VISTA transcripts strongly expressed in high glioma grades in the TCGA cohort and positively correlated with critical immune checkpoint regulators. RNAseq of 667 glioma patients of different grades were analyzed using TCGA dataset. (a) VISTA mRNA evaluation revealed high expression in advanced gliomas (grade IV). (b) Astrocytomas showed elevated expression of VISTA compared to oligoastrocytomas and oligodendrogliomas. (c) Mesenchymal and Neural glioma subtypes presented high VISTA expression in comparison with classical and proneural. (d) PD-1, Tim-3 and LAG-3 were upregulated in high grade glioma (glioblastoma).T-test was applied to compare gene expression between different grades and groups of glioma patients. p value less than 0.05 was considered as statistically significant for all statistical analyses.

Figure 4

VISTA expression positively correlated with critical immune checkpoint regulators. (a) VISTA expression was positively correlated with PD-1, Tim-3 and LAG-3. (b) VISTA gene exhibited the highest expression in comparison with other immune checkpoints (Tim-3, PD-1, CTLA-4, LAG-3, TIGIT).

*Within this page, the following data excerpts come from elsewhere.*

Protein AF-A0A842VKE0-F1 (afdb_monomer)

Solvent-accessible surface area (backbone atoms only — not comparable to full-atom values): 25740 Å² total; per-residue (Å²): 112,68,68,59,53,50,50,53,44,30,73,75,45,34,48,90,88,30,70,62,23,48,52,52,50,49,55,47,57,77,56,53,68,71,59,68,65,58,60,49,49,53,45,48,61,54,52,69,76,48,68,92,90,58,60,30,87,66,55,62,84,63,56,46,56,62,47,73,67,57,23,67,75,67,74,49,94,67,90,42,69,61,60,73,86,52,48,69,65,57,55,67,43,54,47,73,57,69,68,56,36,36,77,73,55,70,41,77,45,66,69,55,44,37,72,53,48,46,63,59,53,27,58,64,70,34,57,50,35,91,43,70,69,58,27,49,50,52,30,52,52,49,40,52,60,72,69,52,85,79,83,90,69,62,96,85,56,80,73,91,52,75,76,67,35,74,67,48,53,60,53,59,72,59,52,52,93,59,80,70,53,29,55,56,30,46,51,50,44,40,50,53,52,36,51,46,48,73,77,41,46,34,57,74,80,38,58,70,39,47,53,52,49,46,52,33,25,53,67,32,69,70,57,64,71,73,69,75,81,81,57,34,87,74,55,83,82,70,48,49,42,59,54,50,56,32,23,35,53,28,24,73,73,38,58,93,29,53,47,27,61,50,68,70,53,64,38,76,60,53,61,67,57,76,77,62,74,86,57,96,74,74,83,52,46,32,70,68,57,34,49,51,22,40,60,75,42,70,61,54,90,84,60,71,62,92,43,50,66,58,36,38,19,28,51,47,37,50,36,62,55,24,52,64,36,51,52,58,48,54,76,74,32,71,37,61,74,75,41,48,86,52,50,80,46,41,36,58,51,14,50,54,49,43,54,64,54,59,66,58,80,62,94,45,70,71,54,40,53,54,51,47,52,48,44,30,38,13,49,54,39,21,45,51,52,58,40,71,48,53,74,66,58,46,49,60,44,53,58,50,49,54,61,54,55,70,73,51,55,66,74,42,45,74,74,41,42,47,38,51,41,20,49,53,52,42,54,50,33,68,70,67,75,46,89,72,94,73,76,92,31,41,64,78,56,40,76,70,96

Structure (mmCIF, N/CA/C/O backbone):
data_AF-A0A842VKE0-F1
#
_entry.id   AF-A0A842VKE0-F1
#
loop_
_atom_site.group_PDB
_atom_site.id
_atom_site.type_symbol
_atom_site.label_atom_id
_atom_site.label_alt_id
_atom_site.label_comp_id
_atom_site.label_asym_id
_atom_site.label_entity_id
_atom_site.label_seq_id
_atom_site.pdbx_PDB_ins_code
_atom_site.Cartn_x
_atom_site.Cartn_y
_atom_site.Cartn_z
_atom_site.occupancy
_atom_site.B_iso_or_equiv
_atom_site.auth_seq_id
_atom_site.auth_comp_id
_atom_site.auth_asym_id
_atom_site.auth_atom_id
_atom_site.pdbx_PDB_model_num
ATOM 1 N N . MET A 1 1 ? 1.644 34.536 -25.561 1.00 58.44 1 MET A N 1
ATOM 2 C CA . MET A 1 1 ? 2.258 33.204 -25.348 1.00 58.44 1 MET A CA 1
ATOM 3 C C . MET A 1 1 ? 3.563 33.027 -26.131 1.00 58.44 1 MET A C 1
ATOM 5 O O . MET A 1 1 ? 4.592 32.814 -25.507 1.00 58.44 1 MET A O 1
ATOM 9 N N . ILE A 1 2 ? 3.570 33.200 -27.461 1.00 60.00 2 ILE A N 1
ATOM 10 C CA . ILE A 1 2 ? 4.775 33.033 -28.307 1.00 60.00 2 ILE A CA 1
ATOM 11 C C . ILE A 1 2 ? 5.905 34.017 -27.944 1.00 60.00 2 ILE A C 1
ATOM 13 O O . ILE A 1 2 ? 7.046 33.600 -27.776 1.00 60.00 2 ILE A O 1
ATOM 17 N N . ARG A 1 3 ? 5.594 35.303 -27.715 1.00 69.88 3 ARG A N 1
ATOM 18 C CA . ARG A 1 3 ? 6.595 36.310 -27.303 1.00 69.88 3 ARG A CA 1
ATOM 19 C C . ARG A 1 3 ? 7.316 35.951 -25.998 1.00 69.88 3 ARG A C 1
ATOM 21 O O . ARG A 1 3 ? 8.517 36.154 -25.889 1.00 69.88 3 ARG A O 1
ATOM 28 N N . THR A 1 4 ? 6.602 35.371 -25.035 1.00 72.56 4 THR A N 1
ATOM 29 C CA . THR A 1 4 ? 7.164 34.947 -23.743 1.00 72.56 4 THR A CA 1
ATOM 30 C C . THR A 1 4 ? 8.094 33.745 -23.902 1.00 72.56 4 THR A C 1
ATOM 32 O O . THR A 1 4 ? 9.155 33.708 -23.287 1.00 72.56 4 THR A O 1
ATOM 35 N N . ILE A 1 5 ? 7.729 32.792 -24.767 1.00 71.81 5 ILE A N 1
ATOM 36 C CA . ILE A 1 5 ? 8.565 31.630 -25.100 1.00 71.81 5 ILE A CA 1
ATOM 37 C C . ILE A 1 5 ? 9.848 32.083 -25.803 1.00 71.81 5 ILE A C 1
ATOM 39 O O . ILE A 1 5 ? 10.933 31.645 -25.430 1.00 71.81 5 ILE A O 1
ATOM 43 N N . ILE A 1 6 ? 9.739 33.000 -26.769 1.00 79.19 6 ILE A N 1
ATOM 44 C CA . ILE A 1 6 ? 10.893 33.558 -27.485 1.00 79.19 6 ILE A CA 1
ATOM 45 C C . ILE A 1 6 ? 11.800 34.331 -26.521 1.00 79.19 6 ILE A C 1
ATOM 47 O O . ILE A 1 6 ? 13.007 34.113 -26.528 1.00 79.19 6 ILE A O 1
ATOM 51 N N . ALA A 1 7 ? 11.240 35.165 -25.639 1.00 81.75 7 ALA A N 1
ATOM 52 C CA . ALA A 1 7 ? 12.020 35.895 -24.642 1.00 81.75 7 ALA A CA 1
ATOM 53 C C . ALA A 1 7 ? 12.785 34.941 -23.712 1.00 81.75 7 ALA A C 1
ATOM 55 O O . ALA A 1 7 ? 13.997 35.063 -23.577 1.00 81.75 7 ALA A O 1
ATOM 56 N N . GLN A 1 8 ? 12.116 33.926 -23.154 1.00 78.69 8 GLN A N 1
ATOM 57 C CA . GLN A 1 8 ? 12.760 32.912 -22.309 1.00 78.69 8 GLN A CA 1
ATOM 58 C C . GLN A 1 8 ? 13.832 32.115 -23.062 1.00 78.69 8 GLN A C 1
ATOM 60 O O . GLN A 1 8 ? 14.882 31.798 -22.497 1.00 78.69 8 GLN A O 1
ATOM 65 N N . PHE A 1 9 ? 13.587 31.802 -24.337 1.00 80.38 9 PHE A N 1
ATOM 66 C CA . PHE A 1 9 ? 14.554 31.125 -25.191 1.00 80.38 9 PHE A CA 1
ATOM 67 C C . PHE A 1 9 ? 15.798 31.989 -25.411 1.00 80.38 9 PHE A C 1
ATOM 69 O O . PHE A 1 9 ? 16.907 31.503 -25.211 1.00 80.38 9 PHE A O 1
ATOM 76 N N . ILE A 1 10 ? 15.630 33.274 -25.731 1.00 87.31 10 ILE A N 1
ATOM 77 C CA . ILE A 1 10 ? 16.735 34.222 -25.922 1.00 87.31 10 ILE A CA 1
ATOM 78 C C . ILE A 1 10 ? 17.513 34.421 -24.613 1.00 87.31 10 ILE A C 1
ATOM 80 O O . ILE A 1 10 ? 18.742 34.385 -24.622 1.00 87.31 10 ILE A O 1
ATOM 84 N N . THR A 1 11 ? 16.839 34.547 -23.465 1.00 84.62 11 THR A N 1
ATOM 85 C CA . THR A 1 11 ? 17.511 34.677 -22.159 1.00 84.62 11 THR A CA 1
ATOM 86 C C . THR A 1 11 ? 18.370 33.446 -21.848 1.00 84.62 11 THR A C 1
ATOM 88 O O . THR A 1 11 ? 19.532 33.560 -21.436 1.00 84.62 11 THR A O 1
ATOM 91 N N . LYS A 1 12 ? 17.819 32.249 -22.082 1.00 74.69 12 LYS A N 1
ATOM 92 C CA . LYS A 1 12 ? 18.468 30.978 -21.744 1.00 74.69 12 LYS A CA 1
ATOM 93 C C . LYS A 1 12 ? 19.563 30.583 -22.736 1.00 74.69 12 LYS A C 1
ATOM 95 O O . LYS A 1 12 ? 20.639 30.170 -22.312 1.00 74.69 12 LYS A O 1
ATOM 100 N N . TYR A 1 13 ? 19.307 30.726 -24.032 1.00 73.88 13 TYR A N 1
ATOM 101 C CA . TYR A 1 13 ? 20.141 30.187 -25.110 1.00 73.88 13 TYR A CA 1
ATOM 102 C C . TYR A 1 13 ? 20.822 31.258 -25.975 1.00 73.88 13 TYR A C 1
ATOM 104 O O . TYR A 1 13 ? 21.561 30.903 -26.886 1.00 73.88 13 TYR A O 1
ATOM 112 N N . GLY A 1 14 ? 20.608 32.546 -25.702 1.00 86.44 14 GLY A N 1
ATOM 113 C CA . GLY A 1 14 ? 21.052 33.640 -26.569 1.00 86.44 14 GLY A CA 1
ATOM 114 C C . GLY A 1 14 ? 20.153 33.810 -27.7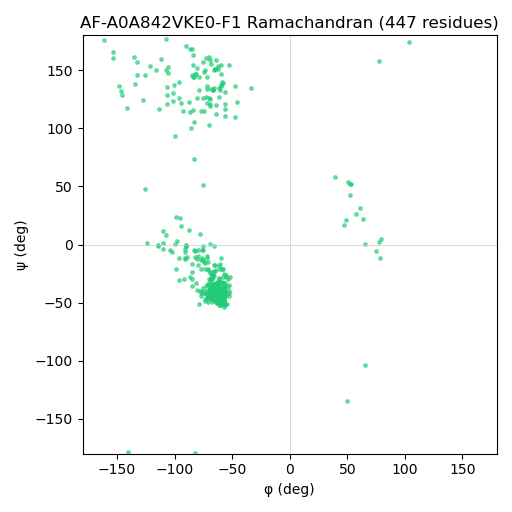97 1.00 86.44 14 GLY A C 1
ATOM 115 O O . GLY A 1 14 ? 19.449 32.883 -28.203 1.00 86.44 14 GLY A O 1
ATOM 116 N N . ALA A 1 15 ? 20.176 35.003 -28.395 1.00 86.81 15 ALA A N 1
ATOM 117 C CA . ALA A 1 15 ? 19.511 35.248 -29.674 1.00 86.81 15 ALA A CA 1
ATOM 118 C C . ALA A 1 15 ? 20.129 34.364 -30.775 1.00 86.81 15 ALA A C 1
ATOM 120 O O . ALA A 1 15 ? 21.317 34.027 -30.667 1.00 86.81 15 ALA A O 1
ATOM 121 N N . PRO A 1 16 ? 19.371 33.981 -31.818 1.00 81.25 16 PRO A N 1
ATOM 122 C CA . PRO A 1 16 ? 19.930 33.274 -32.968 1.00 81.25 16 PRO A CA 1
ATOM 123 C C . PRO A 1 16 ? 21.200 33.972 -33.469 1.00 81.25 16 PRO A C 1
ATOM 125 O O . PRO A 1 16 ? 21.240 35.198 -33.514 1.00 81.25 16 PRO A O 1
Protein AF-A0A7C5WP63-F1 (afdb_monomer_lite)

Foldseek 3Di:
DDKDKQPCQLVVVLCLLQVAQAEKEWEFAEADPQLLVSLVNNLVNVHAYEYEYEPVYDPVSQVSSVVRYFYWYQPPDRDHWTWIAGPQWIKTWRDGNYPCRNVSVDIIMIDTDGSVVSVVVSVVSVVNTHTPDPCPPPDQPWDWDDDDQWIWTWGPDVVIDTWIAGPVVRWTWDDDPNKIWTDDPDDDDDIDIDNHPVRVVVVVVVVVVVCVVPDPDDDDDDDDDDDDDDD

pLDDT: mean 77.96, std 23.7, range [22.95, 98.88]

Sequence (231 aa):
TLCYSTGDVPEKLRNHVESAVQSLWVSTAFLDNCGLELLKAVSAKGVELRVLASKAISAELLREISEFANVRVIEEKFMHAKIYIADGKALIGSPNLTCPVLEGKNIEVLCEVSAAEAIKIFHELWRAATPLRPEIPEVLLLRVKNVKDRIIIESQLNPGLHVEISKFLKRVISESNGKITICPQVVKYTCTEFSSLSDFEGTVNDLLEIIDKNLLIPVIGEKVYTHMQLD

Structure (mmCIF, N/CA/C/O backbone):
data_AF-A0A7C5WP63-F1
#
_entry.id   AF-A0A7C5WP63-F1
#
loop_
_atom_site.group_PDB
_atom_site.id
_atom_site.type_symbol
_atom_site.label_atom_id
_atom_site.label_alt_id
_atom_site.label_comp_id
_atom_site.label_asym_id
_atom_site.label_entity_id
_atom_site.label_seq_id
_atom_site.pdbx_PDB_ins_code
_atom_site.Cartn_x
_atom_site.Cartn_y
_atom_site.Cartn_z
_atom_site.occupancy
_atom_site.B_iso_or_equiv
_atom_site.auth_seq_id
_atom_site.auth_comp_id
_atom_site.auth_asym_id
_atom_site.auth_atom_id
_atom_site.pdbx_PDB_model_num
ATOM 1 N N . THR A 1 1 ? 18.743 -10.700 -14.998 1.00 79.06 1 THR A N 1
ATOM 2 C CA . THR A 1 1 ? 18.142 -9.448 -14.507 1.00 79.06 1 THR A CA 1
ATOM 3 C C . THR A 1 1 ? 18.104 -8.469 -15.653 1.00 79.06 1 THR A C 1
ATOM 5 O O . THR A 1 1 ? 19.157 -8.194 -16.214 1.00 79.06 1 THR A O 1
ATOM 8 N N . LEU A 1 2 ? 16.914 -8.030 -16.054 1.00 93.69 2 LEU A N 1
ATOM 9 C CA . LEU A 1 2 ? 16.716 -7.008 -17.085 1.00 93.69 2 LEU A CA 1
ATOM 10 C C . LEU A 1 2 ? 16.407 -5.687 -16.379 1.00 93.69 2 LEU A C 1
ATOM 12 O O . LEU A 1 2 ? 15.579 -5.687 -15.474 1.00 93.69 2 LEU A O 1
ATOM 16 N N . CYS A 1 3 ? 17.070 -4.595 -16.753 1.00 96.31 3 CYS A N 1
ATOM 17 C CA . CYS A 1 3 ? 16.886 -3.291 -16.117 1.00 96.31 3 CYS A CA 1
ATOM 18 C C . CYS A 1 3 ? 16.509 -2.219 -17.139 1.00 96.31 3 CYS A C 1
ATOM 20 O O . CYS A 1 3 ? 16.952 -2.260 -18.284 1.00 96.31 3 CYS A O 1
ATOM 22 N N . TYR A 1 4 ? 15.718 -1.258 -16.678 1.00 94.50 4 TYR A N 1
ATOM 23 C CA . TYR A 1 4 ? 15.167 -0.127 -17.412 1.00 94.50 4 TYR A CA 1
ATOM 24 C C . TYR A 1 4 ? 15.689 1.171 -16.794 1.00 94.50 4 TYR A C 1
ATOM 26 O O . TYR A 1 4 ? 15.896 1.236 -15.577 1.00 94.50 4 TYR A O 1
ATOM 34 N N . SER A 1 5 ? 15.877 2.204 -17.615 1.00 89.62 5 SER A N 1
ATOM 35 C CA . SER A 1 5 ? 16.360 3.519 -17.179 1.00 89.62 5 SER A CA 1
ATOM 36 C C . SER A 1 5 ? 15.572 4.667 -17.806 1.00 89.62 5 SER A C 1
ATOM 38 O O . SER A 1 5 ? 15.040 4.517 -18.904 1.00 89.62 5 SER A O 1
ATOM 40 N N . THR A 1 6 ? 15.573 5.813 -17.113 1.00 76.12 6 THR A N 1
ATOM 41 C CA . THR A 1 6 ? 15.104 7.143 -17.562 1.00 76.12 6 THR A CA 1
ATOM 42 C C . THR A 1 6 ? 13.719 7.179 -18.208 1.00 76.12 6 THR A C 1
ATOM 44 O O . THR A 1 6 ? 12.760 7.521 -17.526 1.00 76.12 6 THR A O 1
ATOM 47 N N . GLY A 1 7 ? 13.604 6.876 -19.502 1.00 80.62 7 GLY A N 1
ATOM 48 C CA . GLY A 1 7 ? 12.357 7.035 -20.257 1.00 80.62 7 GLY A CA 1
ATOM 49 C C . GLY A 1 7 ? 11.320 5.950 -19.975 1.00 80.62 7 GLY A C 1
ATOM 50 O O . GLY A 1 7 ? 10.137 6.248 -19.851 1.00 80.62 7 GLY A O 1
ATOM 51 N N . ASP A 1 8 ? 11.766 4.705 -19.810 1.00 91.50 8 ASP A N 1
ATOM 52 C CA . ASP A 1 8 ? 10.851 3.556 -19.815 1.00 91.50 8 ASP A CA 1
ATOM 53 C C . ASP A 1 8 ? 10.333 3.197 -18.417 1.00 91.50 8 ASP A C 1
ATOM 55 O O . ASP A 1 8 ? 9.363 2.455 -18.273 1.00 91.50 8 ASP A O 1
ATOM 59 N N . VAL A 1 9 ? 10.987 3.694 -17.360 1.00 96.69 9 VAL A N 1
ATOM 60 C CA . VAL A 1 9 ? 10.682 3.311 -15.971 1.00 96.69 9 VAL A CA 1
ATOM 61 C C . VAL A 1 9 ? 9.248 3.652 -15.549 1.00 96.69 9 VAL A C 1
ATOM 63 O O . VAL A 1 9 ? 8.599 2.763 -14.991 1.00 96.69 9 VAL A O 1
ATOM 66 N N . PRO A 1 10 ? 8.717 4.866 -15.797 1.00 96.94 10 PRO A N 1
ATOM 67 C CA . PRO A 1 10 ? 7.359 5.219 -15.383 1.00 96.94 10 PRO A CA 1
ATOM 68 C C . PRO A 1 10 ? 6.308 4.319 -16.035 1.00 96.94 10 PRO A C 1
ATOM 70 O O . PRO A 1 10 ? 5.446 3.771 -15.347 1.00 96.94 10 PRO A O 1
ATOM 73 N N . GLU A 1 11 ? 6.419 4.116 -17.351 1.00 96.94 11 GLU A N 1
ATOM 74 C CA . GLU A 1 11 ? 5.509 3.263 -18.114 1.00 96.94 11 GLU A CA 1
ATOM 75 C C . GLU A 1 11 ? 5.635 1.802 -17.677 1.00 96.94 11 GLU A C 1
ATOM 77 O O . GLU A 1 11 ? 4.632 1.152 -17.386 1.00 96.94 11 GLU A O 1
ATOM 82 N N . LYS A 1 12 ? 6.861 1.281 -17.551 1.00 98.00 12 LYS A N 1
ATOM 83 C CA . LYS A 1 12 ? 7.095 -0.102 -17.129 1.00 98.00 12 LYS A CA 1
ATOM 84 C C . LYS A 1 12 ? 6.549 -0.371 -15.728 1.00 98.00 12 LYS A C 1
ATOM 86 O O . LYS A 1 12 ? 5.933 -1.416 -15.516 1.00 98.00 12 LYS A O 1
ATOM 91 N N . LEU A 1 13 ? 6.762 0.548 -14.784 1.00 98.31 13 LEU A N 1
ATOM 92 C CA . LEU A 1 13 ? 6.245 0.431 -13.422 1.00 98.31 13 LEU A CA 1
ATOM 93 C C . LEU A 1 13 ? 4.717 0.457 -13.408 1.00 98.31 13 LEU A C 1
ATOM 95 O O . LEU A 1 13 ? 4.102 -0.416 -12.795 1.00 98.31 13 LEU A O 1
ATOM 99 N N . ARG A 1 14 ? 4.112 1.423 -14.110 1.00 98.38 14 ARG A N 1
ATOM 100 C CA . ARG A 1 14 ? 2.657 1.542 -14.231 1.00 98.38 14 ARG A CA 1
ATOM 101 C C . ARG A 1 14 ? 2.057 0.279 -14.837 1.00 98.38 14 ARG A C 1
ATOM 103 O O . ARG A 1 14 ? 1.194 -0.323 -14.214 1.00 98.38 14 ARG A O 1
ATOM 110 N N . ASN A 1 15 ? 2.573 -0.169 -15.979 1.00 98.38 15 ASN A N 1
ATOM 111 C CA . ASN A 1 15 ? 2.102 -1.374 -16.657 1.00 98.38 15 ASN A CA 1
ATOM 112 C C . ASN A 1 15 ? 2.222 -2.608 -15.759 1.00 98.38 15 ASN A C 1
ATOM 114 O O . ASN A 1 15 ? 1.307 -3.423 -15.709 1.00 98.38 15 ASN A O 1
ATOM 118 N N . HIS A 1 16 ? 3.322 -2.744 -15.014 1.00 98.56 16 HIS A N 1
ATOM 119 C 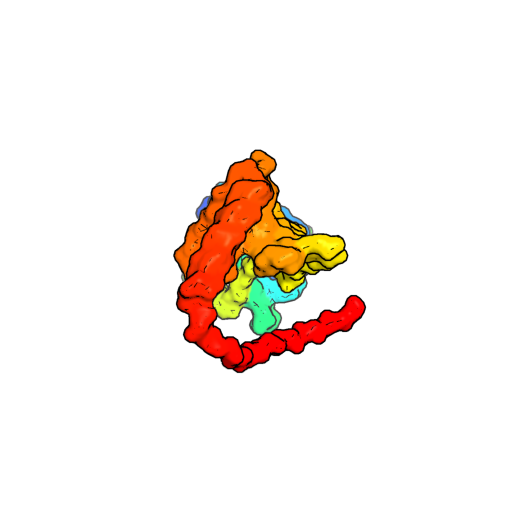CA . HIS A 1 16 ? 3.502 -3.853 -14.077 1.00 98.56 16 HIS A CA 1
ATOM 120 C C . HIS A 1 16 ? 2.445 -3.846 -12.970 1.00 98.56 16 HIS A C 1
ATOM 122 O O . HIS A 1 16 ? 1.796 -4.864 -12.745 1.00 98.56 16 HIS A O 1
ATOM 128 N N . VAL A 1 17 ? 2.226 -2.693 -12.334 1.00 98.56 17 VAL A N 1
ATOM 129 C CA . VAL A 1 17 ? 1.232 -2.511 -11.265 1.00 98.56 17 VAL A CA 1
ATOM 130 C C . VAL A 1 17 ? -0.198 -2.702 -11.783 1.00 98.56 17 VAL A C 1
ATOM 132 O O . VAL A 1 17 ? -0.967 -3.461 -11.200 1.00 98.56 17 VAL A O 1
ATOM 135 N N . GLU A 1 18 ? -0.551 -2.070 -12.902 1.00 98.44 18 GLU A N 1
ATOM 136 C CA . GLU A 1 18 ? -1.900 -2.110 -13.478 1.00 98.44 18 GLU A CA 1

Spearman correlation test was used to examine the association of relative gene expression levels between VISTA and other immune checkpoints. Also, the one-way ANOVA test was used to determine the statistical significance of gene expression among different groups of glioma patients. p value less than 0.05 was considered as statistically significant for all statistical analyses.

Figure 5

Increased VISTA transcripts level associated to a poor prognosis of glioma patients in the TCGA dataset. A binary clustering of patients has been performed, using the median as a cut off for patient stratification: one group with a high expression of VISTA and a second one with lower expression. (a) CD4 and CD8 mRNA expression were both elevated in high versus low VISTA expression. (b) The immunomodulatory genes (TGF-β, IL-10 and IFNγ) showed high expression in glioma patients with higher levels of VISTA gene expression. (c) High VISTA expression levels associated with a bad overall survival. (d) Elevated expression of both VISTA and PD-1 correlated with a weak survival. Paired t-test was used to make statistical comparison of gene expression between groups. The prognostic value of VISTA gene was investigated by Log-rank test using the Kaplan–Meier plot. p value less than 0.05 was considered as statistically significant for all statistical analyses.